Synthetic textiles shed microplastics continuously during use. A single wash cycle releases thousands of fibers into water supplies. Root reports customers discovering substantial accumulations of trapped material after each wash, with some describing collections as large as dinner plates.

The filter addresses a documented pollution pathway. Studies have linked synthetic fiber shedding from household laundry to microplastic contamination in rivers, oceans, and drinking water globally. The fibers persist in aquatic ecosystems, entering food chains when consumed by fish and other organisms.

Root designed the system for both residential and industrial applications. Household versions catch fibers in a cartridge requiring periodic emptying. Industrial iterations treat wastewater at scale, preventing fibers from reaching treatment plants that cannot effectively filter particles this small.

The technology confronts a practical gap in wastewater infrastructure. Most municipal treatment plants lack systems designed to remove microfibers before discharge. Conventional filtration fails to capture particles smaller than 300 micrometers consistently.

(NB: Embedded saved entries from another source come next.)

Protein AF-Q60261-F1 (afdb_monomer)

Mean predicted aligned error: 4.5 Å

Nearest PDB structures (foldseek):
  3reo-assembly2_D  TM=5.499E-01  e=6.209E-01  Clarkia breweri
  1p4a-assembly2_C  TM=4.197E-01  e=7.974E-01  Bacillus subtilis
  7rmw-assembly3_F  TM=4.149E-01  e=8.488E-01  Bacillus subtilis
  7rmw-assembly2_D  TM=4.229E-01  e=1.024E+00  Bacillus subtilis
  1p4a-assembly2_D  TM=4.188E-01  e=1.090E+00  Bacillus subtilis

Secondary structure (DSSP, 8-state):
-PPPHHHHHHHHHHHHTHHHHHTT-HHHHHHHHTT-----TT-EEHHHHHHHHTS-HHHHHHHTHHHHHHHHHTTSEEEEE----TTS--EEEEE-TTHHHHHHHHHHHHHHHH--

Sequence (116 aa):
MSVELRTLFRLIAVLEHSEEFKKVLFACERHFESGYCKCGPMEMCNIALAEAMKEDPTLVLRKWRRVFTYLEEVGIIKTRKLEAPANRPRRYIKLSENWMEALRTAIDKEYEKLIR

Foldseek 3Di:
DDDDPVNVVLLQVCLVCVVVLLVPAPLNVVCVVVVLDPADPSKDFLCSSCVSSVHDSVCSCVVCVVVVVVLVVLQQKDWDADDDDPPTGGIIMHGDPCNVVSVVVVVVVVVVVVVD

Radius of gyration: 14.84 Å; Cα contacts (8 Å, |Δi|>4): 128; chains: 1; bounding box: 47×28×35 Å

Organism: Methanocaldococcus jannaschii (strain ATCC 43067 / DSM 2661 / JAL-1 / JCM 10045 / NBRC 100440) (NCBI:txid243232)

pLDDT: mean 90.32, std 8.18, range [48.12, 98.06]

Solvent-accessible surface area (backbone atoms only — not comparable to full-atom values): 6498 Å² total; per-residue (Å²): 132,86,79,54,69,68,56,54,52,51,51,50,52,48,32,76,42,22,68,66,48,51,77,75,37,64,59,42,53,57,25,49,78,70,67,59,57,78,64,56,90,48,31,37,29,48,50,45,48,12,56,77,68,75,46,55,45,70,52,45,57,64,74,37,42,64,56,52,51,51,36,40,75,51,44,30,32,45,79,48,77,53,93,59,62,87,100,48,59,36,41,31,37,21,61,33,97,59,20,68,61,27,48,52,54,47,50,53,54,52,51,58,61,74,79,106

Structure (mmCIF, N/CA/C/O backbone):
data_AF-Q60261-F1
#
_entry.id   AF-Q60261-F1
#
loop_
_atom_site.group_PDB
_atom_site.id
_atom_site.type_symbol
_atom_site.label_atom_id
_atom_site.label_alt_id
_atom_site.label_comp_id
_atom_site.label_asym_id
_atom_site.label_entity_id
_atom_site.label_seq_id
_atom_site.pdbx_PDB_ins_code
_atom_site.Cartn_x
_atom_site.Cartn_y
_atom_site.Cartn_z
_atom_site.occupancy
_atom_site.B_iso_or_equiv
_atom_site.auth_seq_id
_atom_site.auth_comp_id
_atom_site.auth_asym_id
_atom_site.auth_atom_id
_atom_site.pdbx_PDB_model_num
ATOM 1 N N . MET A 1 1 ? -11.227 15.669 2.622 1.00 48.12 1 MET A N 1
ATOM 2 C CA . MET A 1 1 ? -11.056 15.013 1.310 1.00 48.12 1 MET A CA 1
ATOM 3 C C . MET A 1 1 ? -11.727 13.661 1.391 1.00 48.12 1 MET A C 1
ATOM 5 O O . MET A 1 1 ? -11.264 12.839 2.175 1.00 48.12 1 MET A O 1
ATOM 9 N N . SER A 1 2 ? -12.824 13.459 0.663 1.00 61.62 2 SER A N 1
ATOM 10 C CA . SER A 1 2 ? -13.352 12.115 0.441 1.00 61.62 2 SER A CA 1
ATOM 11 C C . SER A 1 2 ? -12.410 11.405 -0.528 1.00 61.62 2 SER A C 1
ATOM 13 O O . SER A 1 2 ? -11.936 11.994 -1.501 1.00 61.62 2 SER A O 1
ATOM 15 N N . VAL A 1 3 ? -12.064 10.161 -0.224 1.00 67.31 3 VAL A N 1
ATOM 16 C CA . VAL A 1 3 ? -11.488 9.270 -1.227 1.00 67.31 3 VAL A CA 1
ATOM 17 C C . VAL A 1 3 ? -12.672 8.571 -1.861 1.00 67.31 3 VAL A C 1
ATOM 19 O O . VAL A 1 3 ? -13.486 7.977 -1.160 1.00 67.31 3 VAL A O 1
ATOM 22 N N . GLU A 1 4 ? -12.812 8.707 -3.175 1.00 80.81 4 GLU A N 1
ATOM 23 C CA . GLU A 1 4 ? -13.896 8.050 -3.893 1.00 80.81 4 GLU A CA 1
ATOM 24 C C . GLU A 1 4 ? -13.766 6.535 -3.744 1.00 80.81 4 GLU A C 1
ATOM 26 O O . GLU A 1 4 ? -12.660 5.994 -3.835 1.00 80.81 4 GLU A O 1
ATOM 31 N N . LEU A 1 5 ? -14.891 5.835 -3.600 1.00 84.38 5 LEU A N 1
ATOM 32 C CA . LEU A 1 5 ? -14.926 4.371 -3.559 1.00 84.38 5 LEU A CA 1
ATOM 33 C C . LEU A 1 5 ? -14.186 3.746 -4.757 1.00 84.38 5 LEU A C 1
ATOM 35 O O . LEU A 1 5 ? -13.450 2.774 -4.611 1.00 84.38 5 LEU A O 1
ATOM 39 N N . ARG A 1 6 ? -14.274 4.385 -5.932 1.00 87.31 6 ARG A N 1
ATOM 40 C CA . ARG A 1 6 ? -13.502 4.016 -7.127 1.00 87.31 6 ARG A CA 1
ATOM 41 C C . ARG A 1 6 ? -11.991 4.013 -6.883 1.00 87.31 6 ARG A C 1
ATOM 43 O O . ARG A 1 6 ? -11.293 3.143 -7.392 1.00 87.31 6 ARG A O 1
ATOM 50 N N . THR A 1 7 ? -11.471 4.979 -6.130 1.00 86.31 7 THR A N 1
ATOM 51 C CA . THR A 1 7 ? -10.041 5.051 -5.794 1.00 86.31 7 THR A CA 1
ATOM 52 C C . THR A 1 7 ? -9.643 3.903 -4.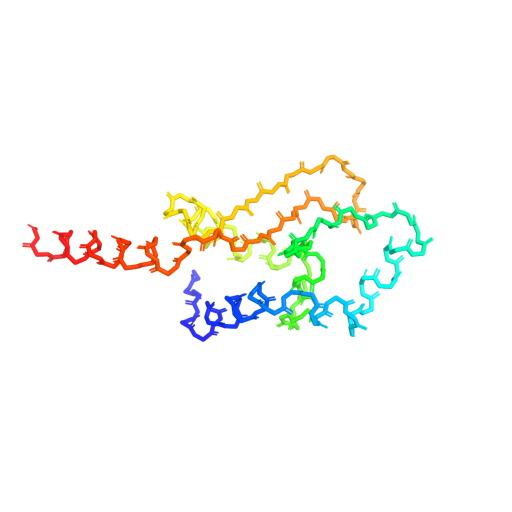876 1.00 86.31 7 THR A C 1
ATOM 54 O O . THR A 1 7 ? -8.583 3.316 -5.079 1.00 86.31 7 THR A O 1
ATOM 57 N N . LEU A 1 8 ? -10.503 3.538 -3.920 1.00 87.94 8 LEU A N 1
ATOM 58 C CA . LEU A 1 8 ? -10.264 2.389 -3.050 1.00 87.94 8 LEU A CA 1
ATOM 59 C C . LEU A 1 8 ? -10.226 1.077 -3.847 1.00 87.94 8 LEU A C 1
ATOM 61 O O . LEU A 1 8 ? -9.288 0.302 -3.687 1.00 87.94 8 LEU A O 1
ATOM 65 N N . PHE A 1 9 ? -11.175 0.855 -4.762 1.00 92.19 9 PHE A N 1
ATOM 66 C CA . PHE A 1 9 ? -11.156 -0.339 -5.616 1.00 92.19 9 PHE A CA 1
ATOM 67 C C . PHE A 1 9 ? -9.942 -0.387 -6.539 1.00 92.19 9 PHE A C 1
ATOM 69 O O . PHE A 1 9 ? -9.336 -1.442 -6.694 1.00 92.19 9 PHE A O 1
ATOM 76 N N . ARG A 1 10 ? -9.534 0.753 -7.108 1.00 92.88 10 ARG A N 1
ATOM 77 C CA . ARG A 1 10 ? -8.297 0.832 -7.898 1.00 92.88 10 ARG A CA 1
ATOM 78 C C . ARG A 1 10 ? -7.065 0.496 -7.058 1.00 92.88 10 ARG A C 1
ATOM 80 O O . ARG A 1 10 ? -6.208 -0.235 -7.534 1.00 92.88 10 ARG A O 1
ATOM 87 N N . LEU A 1 11 ? -6.989 0.993 -5.822 1.00 92.25 11 LEU A N 1
ATOM 88 C CA . LEU A 1 11 ? -5.901 0.668 -4.901 1.00 92.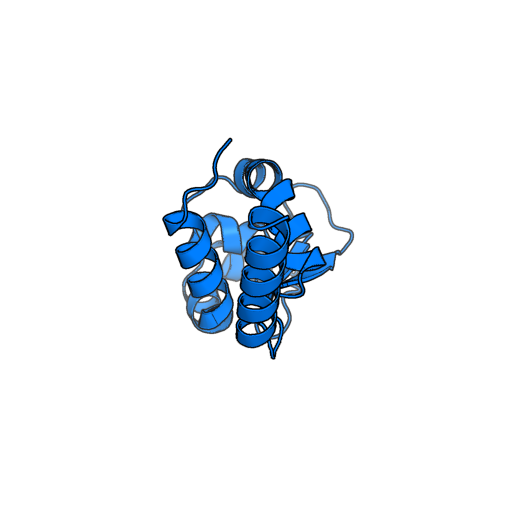25 11 LEU A CA 1
ATOM 89 C C . LEU A 1 11 ? -5.839 -0.841 -4.633 1.00 92.25 11 LEU A C 1
ATOM 91 O O . LEU A 1 11 ? -4.772 -1.428 -4.779 1.00 92.25 11 LEU A O 1
ATOM 95 N N . ILE A 1 12 ? -6.968 -1.462 -4.279 1.00 94.75 12 ILE A N 1
ATOM 96 C CA . ILE A 1 12 ? -7.032 -2.909 -4.033 1.00 94.75 12 ILE A CA 1
ATOM 97 C C . ILE A 1 12 ? -6.616 -3.675 -5.292 1.00 94.75 12 ILE A C 1
ATOM 99 O O . ILE A 1 12 ? -5.750 -4.533 -5.200 1.00 94.75 12 ILE A O 1
ATOM 103 N N . ALA A 1 13 ? -7.129 -3.306 -6.470 1.00 96.56 13 ALA A N 1
ATOM 104 C CA . ALA A 1 13 ? -6.758 -3.947 -7.732 1.00 96.56 13 ALA A CA 1
ATOM 105 C C . ALA A 1 13 ? -5.250 -3.855 -8.029 1.00 96.56 13 ALA A C 1
ATOM 107 O O . ALA A 1 13 ? -4.650 -4.827 -8.476 1.00 96.56 13 ALA A O 1
ATOM 108 N N . VAL A 1 14 ? -4.614 -2.710 -7.755 1.00 95.94 14 VAL A N 1
ATOM 109 C CA . VAL A 1 14 ? -3.159 -2.565 -7.929 1.00 95.94 14 VAL A CA 1
ATOM 110 C C . VAL A 1 14 ? -2.380 -3.449 -6.960 1.00 95.94 14 VAL A C 1
ATOM 112 O O . VAL A 1 14 ? -1.354 -4.004 -7.340 1.00 95.94 14 VAL A O 1
ATOM 115 N N . LEU A 1 15 ? -2.828 -3.569 -5.711 1.00 96.62 15 LEU A N 1
ATOM 116 C CA . LEU A 1 15 ? -2.134 -4.387 -4.717 1.00 96.62 15 LEU A CA 1
ATOM 117 C C . LEU A 1 15 ? -2.324 -5.891 -4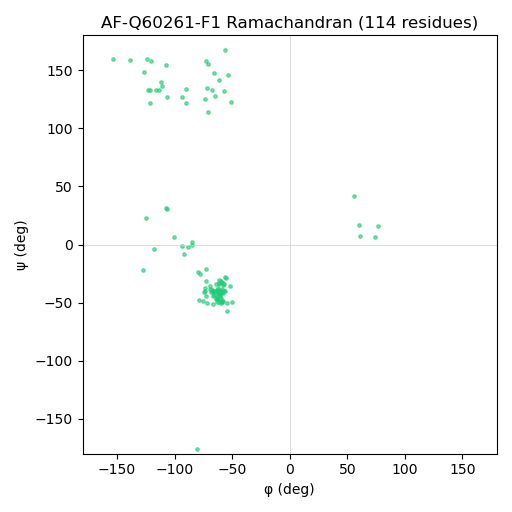.969 1.00 96.62 15 LEU A C 1
ATOM 119 O O . LEU A 1 15 ? -1.355 -6.643 -4.858 1.00 96.62 15 LEU A O 1
ATOM 123 N N . GLU A 1 16 ? -3.533 -6.305 -5.351 1.00 96.94 16 GLU A N 1
ATOM 124 C CA . GLU A 1 16 ? -3.881 -7.689 -5.702 1.00 96.94 16 GLU A CA 1
ATOM 125 C C . GLU A 1 16 ? -3.086 -8.171 -6.925 1.00 96.94 16 GLU A C 1
ATOM 127 O O . GLU A 1 16 ? -2.607 -9.298 -6.941 1.00 96.94 16 GLU A O 1
ATOM 132 N N . HIS A 1 17 ? -2.862 -7.294 -7.909 1.00 97.12 17 HIS A N 1
ATOM 133 C CA . HIS A 1 17 ? -2.102 -7.586 -9.135 1.00 97.12 17 HIS A CA 1
ATOM 134 C C . HIS A 1 17 ? -0.712 -6.936 -9.146 1.00 97.12 17 HIS A C 1
ATOM 136 O O . HIS A 1 17 ? -0.192 -6.507 -10.181 1.00 97.12 17 HIS A O 1
ATOM 142 N N . SER A 1 18 ? -0.118 -6.770 -7.965 1.00 96.88 18 SER A N 1
ATOM 143 C CA . SER A 1 18 ? 1.111 -5.987 -7.805 1.00 96.88 18 SER A CA 1
ATOM 144 C C . SER A 1 18 ? 2.291 -6.547 -8.598 1.00 96.88 18 SER A C 1
ATOM 146 O O . SER A 1 18 ? 3.094 -5.770 -9.114 1.00 96.88 18 SER A O 1
ATOM 148 N N . GLU A 1 19 ? 2.398 -7.867 -8.747 1.00 96.25 19 GLU A N 1
ATOM 149 C CA . GLU A 1 19 ? 3.470 -8.490 -9.531 1.00 96.25 19 GLU A CA 1
ATOM 150 C C . GLU A 1 19 ? 3.325 -8.231 -11.035 1.00 96.25 19 GLU A C 1
ATOM 152 O O . GLU A 1 19 ? 4.323 -8.009 -11.722 1.00 96.25 19 GLU A O 1
ATOM 157 N N . GLU A 1 20 ? 2.103 -8.192 -11.562 1.00 96.75 20 GLU A N 1
ATOM 158 C CA . GLU A 1 20 ? 1.836 -7.792 -12.942 1.00 96.75 20 GLU A CA 1
ATOM 159 C C . GLU A 1 20 ? 2.155 -6.313 -13.157 1.00 96.75 20 GLU A C 1
ATOM 161 O O . GLU A 1 20 ? 2.827 -5.962 -14.128 1.00 96.75 20 GLU A O 1
ATOM 166 N N . PHE A 1 21 ? 1.742 -5.447 -12.227 1.00 96.44 21 PHE A N 1
ATOM 167 C CA . PHE A 1 21 ? 2.040 -4.018 -12.302 1.00 96.44 21 PHE A CA 1
ATOM 168 C C . PHE A 1 21 ? 3.548 -3.746 -12.290 1.00 96.44 21 PHE A C 1
ATOM 170 O O . PHE A 1 21 ? 4.032 -2.963 -13.104 1.00 96.44 21 PHE A O 1
ATOM 177 N N . LYS A 1 22 ? 4.330 -4.417 -11.436 1.00 94.69 22 LYS A N 1
ATOM 178 C CA . LYS A 1 22 ? 5.793 -4.223 -11.373 1.00 94.69 22 LYS A CA 1
ATOM 179 C C . LYS A 1 22 ? 6.507 -4.441 -12.708 1.00 94.69 22 LYS A C 1
ATOM 181 O O . LYS A 1 22 ? 7.545 -3.823 -12.924 1.00 94.69 22 LYS A O 1
ATOM 186 N N . LYS A 1 23 ? 5.970 -5.292 -13.588 1.00 93.81 23 LYS A N 1
ATOM 187 C CA . LYS A 1 23 ? 6.563 -5.604 -14.900 1.00 93.81 23 LYS A CA 1
ATOM 188 C C . LYS A 1 23 ? 6.433 -4.465 -15.910 1.00 93.81 23 LYS A C 1
ATOM 190 O O . LYS A 1 23 ? 7.169 -4.455 -16.888 1.00 93.81 23 LYS A O 1
ATOM 195 N N . VAL A 1 24 ? 5.490 -3.545 -15.703 1.00 94.56 24 VAL A N 1
ATOM 196 C CA . VAL A 1 24 ? 5.145 -2.496 -16.680 1.00 94.56 24 VAL A CA 1
ATOM 197 C C . VAL A 1 24 ? 5.389 -1.075 -16.169 1.00 94.56 24 VAL A C 1
ATOM 199 O O . VAL A 1 24 ? 5.184 -0.122 -16.915 1.00 94.56 24 VAL A O 1
ATOM 202 N N . LEU A 1 25 ? 5.794 -0.912 -14.906 1.00 94.81 25 LEU A N 1
ATOM 203 C CA . LEU A 1 25 ? 6.007 0.399 -14.291 1.00 94.81 25 LEU A CA 1
ATOM 204 C C . LEU A 1 25 ? 7.461 0.846 -14.415 1.00 94.81 25 LEU A C 1
ATOM 206 O O . LEU A 1 25 ? 8.381 0.179 -13.934 1.00 94.81 25 LEU A O 1
ATOM 210 N N . PHE A 1 26 ? 7.655 2.046 -14.949 1.00 92.31 26 PHE A N 1
ATOM 211 C CA . PHE A 1 26 ? 8.970 2.646 -15.133 1.00 92.31 26 PHE A CA 1
ATOM 212 C C . PHE A 1 26 ? 9.674 2.908 -13.793 1.00 92.31 26 PHE A C 1
ATOM 214 O O . PHE A 1 26 ? 10.892 2.767 -13.673 1.00 92.31 26 PHE A O 1
ATOM 221 N N . ALA A 1 27 ? 8.933 3.242 -12.730 1.00 89.44 27 ALA A N 1
ATOM 222 C CA . ALA A 1 27 ? 9.511 3.389 -11.397 1.00 89.44 27 ALA A CA 1
ATOM 223 C C . ALA A 1 27 ? 10.127 2.085 -10.877 1.00 89.44 27 ALA A C 1
ATOM 225 O O . ALA A 1 27 ? 11.066 2.149 -10.083 1.00 89.44 27 ALA A O 1
ATOM 226 N N . CYS A 1 28 ? 9.609 0.922 -11.272 1.00 91.12 28 CYS A N 1
ATOM 227 C CA . CYS A 1 28 ? 10.173 -0.362 -10.869 1.00 91.12 28 CYS A CA 1
ATOM 228 C C . CYS A 1 28 ? 11.505 -0.608 -11.575 1.00 91.12 28 CYS A C 1
ATOM 230 O O . CYS A 1 28 ? 12.498 -0.843 -10.888 1.00 91.12 28 CYS A O 1
ATOM 232 N N . GLU A 1 29 ? 11.542 -0.452 -12.899 1.00 90.69 29 GLU A N 1
ATOM 233 C CA . GLU A 1 29 ? 12.756 -0.554 -13.719 1.00 90.69 29 GLU A CA 1
ATOM 234 C C . GLU A 1 29 ? 13.855 0.393 -13.212 1.00 90.69 29 GLU A C 1
ATOM 236 O O . GLU A 1 29 ? 14.904 -0.046 -12.740 1.00 90.69 29 GLU A O 1
ATOM 241 N N . ARG A 1 30 ? 13.559 1.694 -13.136 1.00 90.25 30 ARG A N 1
ATOM 242 C CA . ARG A 1 30 ? 14.517 2.720 -12.702 1.00 90.25 30 ARG A CA 1
ATOM 243 C C . ARG A 1 30 ? 15.079 2.471 -11.301 1.00 90.25 30 ARG A C 1
ATOM 245 O O . ARG A 1 30 ? 16.255 2.731 -11.026 1.00 90.25 30 ARG A O 1
ATOM 252 N N . HIS A 1 31 ? 14.241 2.050 -10.350 1.00 88.31 31 HIS A N 1
ATOM 253 C CA . HIS A 1 31 ? 14.715 1.781 -8.987 1.00 88.31 31 HIS A CA 1
ATOM 254 C C . HIS A 1 31 ? 15.439 0.442 -8.871 1.00 88.31 31 HIS A C 1
ATOM 256 O O . HIS A 1 31 ? 16.259 0.295 -7.965 1.00 88.31 31 HIS A O 1
ATOM 262 N N . PHE A 1 32 ? 15.148 -0.517 -9.746 1.00 88.88 32 PHE A N 1
ATOM 263 C CA . PHE A 1 32 ? 15.899 -1.760 -9.831 1.00 88.88 32 PHE A CA 1
ATOM 264 C C . PHE A 1 32 ? 17.325 -1.487 -10.319 1.00 88.88 32 PHE A C 1
ATOM 266 O O . PHE A 1 32 ? 18.271 -1.817 -9.606 1.00 88.88 32 PHE A O 1
ATOM 273 N N . GLU A 1 33 ? 17.480 -0.767 -11.432 1.00 90.62 33 GLU A N 1
ATOM 274 C CA . GLU A 1 33 ? 18.788 -0.392 -11.994 1.00 90.62 33 GLU A CA 1
ATOM 275 C C . GLU A 1 33 ? 19.646 0.419 -11.016 1.00 90.62 33 GLU A C 1
ATOM 277 O O . GLU A 1 33 ? 20.851 0.216 -10.900 1.00 90.62 33 GLU A O 1
ATOM 282 N N . SER A 1 34 ? 19.018 1.320 -10.258 1.00 88.31 34 SER A N 1
ATOM 283 C CA . SER A 1 34 ? 19.712 2.139 -9.257 1.00 88.31 34 SER A CA 1
ATOM 284 C C . SER A 1 34 ? 19.886 1.460 -7.889 1.00 88.31 34 SER A C 1
ATOM 286 O O . SER A 1 34 ? 20.394 2.089 -6.962 1.00 88.31 34 SER A O 1
ATOM 288 N N . GLY A 1 35 ? 19.455 0.203 -7.723 1.00 87.62 35 GLY A N 1
ATOM 289 C CA . GLY A 1 35 ? 19.628 -0.577 -6.487 1.00 87.62 35 GLY A CA 1
ATOM 290 C C . GLY A 1 35 ? 18.715 -0.185 -5.312 1.00 87.62 35 GLY A C 1
ATOM 291 O O . GLY A 1 35 ? 18.852 -0.721 -4.205 1.00 87.62 35 GLY A O 1
ATOM 292 N N . TYR A 1 36 ? 17.759 0.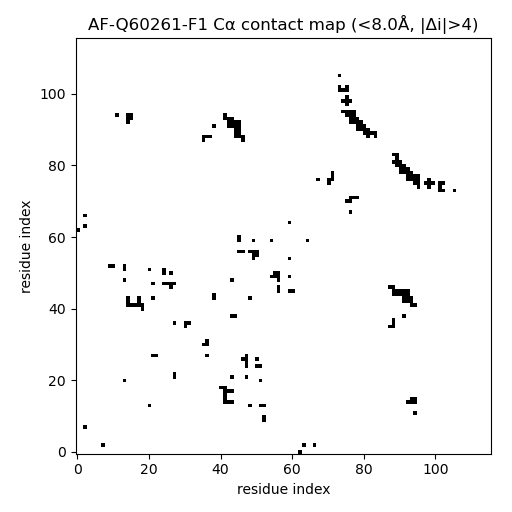723 -5.531 1.00 88.31 36 TYR A N 1
ATOM 293 C CA . TYR A 1 36 ? 16.810 1.206 -4.518 1.00 88.31 36 TYR A CA 1
ATOM 294 C C . TYR A 1 36 ? 15.500 0.414 -4.464 1.00 88.31 36 TYR A C 1
ATOM 296 O O . TYR A 1 36 ? 14.693 0.630 -3.558 1.00 88.31 36 TYR A O 1
ATOM 304 N N . CYS A 1 37 ? 15.259 -0.498 -5.406 1.00 91.25 37 CYS A N 1
ATOM 305 C CA . CYS A 1 37 ? 14.109 -1.389 -5.339 1.00 91.25 37 CYS A CA 1
ATOM 306 C C . CYS A 1 37 ? 14.315 -2.412 -4.216 1.00 91.25 37 CYS A C 1
ATOM 308 O O . CYS A 1 37 ? 15.209 -3.254 -4.278 1.00 91.25 37 CYS A O 1
ATOM 310 N N . LYS A 1 38 ? 13.483 -2.325 -3.174 1.00 93.12 38 LYS A N 1
ATOM 311 C CA . LYS A 1 38 ? 13.447 -3.278 -2.053 1.00 93.12 38 LYS A CA 1
ATOM 312 C C . LYS A 1 38 ? 12.052 -3.869 -1.847 1.00 93.12 38 LYS A C 1
ATOM 314 O O . LYS A 1 38 ? 11.732 -4.263 -0.729 1.00 93.12 38 LYS A O 1
ATOM 319 N N . CYS A 1 39 ? 11.208 -3.866 -2.880 1.00 93.75 39 CYS A N 1
ATOM 320 C CA . CYS A 1 39 ? 9.873 -4.459 -2.812 1.00 93.75 39 CYS A CA 1
ATOM 321 C C . CYS A 1 39 ? 9.995 -5.973 -2.616 1.00 93.75 39 CYS A C 1
ATOM 323 O O . CYS A 1 39 ? 10.688 -6.637 -3.382 1.00 93.75 39 CYS A O 1
ATOM 325 N N . GLY A 1 40 ? 9.320 -6.507 -1.604 1.00 92.50 40 GLY A N 1
ATOM 326 C CA . GLY A 1 40 ? 9.124 -7.940 -1.442 1.00 92.50 40 GLY A CA 1
ATOM 327 C C . GLY A 1 40 ? 7.982 -8.476 -2.316 1.00 92.50 40 GLY A C 1
ATOM 328 O O . GLY A 1 40 ? 7.366 -7.719 -3.082 1.00 92.50 40 GLY A O 1
ATOM 329 N N . PRO A 1 41 ? 7.665 -9.774 -2.173 1.00 93.00 41 PRO A N 1
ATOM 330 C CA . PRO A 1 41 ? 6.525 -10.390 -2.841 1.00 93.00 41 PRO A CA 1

However, the filter represents one intervention in a broader microplastics crisis. Manufacturing processes for synthetic textiles, tire degradation from vehicles, and plastic breakdown in landfills generate far larger volumes. Experts warn that end-of-pipe solutions alone cannot solve the problem without simultaneous reductions in synthetic material production and improvements to textile durability.

Root acknowledged the limitation directly. "You have to be where the pollution is," he stated, emphasizing that source reduction remains essential. Fiber shedding continues during wear, not only during washing, limiting the filter's scope.